У вас все получается наоборот. Порох воспламеняется, снаряд скользит по стержню, а газы, вместо того чтобы толкать его вперед, уходят в атмосферу, то есть если обычно взрыв длится секунду, у вас он продолжается десятую или даже тысячную долю секунды. То есть — все наоборот: с возрастанием диаметра, уменьшается однородность и увеличивается сопротивление, если, конечно, вы не откроете новых законов баллистики — ну, а это проще простого.

— Вам еще надо учиться, — сказал он наконец. — И учиться много, если вы хотите чем-то стать.

«Учиться, но как, если мне приходится в первую очередь зарабатывать на жизнь?» — подумал я.

Капитан продолжал:

— Серьезно займитесь математикой; вам не хватает основ, дисциплины мысли; обратитесь сначала к вещам простым, практическим — тогда вам обеспечен успех.

— Вы думаете, капитан?

— Да, Астьер. У вас, несомненно, есть способности, но надо учиться; не полагайтесь только на талант, талант — это только начало.

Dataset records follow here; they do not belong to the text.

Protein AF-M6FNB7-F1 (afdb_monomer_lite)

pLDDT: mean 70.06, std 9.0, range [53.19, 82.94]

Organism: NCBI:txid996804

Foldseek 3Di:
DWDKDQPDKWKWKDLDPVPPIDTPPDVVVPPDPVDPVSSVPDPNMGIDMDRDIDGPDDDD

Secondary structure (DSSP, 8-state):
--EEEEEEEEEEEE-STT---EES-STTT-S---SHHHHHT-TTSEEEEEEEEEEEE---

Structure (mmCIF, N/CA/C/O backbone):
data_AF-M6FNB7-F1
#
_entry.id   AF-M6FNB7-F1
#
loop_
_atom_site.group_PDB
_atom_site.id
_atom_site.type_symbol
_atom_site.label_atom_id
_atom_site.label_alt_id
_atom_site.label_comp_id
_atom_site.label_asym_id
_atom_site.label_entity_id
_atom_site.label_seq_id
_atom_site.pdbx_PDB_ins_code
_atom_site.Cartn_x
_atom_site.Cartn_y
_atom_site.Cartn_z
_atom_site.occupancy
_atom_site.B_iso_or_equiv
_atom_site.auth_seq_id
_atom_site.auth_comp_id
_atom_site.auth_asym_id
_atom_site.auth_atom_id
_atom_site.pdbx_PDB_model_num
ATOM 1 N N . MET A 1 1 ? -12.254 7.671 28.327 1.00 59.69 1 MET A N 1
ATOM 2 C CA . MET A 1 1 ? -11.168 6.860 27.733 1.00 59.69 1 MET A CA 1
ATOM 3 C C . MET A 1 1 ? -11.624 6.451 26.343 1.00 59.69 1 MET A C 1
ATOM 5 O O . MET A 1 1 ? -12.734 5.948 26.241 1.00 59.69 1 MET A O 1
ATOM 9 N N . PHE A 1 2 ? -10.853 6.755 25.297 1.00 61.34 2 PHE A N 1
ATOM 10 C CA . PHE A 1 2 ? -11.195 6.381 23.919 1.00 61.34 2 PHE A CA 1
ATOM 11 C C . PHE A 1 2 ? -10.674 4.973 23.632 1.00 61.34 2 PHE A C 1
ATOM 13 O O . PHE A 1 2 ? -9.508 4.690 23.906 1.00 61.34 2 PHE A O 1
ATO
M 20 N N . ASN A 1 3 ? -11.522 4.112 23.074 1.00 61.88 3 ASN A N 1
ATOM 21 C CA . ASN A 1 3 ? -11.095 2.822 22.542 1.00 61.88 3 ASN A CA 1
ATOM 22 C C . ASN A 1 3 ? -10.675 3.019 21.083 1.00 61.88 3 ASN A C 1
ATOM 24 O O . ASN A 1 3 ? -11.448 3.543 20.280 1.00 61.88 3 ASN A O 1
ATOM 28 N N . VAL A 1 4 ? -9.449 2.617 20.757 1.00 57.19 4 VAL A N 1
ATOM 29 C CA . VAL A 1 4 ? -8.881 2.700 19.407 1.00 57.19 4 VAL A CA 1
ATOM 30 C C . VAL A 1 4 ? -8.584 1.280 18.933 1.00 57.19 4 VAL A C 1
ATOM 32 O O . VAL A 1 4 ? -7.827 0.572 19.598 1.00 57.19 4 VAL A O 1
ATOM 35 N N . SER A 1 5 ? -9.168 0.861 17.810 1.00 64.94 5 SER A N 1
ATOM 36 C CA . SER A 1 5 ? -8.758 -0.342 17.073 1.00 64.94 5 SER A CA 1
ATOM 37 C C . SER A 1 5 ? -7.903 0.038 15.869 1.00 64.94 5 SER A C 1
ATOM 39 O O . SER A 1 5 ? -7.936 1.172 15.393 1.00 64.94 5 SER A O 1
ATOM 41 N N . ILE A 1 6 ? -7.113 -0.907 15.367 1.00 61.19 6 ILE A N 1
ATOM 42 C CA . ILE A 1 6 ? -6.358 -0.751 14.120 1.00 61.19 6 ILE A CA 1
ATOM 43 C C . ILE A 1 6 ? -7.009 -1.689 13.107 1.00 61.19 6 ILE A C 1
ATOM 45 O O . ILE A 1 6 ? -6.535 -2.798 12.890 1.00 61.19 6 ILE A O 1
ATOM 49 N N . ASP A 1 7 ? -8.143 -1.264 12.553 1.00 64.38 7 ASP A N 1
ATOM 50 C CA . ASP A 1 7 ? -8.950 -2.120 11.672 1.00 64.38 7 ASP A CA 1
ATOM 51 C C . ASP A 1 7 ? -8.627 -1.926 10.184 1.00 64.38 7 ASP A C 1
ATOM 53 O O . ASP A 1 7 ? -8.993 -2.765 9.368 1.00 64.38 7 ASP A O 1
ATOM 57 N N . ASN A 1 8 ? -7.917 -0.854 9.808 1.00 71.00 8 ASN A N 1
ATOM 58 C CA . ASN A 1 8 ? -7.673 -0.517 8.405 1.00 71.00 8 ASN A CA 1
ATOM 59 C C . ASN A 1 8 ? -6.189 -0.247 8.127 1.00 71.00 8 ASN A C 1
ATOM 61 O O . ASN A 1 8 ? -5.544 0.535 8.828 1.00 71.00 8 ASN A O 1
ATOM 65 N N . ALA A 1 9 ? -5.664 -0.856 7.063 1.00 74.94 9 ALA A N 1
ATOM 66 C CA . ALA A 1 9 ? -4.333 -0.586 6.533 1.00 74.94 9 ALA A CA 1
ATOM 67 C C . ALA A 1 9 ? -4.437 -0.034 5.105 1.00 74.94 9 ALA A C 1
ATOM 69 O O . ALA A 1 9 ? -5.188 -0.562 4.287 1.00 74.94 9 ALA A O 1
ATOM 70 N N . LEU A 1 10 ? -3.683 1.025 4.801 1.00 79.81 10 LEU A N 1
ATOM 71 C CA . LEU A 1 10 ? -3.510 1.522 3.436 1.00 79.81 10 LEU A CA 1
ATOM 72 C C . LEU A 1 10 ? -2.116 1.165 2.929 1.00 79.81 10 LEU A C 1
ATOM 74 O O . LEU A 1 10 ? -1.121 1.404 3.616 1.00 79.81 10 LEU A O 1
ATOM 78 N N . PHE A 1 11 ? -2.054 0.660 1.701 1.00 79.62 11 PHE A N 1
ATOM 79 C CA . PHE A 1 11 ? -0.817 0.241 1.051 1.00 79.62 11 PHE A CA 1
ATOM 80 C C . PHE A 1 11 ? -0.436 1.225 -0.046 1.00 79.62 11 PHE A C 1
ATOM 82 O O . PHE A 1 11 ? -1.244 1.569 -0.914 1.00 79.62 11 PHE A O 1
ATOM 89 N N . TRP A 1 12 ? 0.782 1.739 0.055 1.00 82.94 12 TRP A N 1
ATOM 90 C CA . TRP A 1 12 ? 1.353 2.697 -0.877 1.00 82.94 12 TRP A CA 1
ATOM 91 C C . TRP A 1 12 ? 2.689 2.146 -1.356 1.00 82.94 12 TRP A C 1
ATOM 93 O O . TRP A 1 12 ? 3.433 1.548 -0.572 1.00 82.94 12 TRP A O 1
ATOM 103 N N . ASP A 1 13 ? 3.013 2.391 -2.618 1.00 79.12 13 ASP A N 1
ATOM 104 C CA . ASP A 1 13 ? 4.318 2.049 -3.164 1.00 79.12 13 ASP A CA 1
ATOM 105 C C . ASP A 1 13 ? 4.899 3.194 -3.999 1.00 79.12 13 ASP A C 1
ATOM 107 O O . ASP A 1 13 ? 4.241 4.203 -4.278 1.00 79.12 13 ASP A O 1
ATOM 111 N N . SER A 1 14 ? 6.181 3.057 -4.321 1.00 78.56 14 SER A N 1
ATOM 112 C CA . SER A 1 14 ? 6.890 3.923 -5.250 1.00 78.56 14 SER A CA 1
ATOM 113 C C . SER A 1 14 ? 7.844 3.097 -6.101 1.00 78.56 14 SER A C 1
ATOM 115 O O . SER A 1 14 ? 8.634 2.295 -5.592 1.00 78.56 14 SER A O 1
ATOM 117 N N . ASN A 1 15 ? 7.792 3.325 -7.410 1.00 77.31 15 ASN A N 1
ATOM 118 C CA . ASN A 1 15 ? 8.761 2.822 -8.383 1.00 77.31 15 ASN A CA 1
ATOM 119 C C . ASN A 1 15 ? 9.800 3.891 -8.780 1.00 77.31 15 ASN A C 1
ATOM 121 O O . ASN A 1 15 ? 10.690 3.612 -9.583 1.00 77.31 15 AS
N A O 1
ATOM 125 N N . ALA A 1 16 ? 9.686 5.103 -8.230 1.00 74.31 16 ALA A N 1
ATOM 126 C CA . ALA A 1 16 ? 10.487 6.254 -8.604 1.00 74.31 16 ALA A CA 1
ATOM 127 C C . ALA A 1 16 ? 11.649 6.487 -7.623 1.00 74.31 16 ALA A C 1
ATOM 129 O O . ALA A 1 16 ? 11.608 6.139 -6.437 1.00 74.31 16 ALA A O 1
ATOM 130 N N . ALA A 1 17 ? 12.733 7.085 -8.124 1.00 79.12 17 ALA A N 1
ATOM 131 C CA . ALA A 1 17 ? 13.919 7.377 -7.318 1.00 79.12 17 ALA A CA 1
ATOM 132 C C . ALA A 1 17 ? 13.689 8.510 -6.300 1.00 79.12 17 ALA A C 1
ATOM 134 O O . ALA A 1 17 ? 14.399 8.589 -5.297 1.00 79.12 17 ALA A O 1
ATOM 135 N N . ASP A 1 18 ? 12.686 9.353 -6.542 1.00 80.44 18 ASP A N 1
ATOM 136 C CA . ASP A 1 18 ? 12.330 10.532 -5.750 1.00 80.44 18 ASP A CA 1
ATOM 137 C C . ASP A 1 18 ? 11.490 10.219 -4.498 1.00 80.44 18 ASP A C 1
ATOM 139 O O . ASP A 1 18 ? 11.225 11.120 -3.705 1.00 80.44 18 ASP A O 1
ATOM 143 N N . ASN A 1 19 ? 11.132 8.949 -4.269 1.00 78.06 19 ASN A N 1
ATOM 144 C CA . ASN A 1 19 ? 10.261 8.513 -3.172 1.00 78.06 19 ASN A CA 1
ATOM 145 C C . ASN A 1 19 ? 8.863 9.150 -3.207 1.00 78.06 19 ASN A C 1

И я вышел, как всегда взволнованный, благодарный этому человеку — обычно такому серьезному и печальному, — который, вопреки дисциплине, проявлял милосердие, ободряя меня.

Шел четвертый день моего пребывания в военной школе авиамехаников. Выло два часа дня.

Я пил мате, болтая с рыжеволосым Вальтером, сыном немца-иммигранта, который с воодушевлением рассказывал о небольшом ранчо своего папаши, неподалеку от Асуля.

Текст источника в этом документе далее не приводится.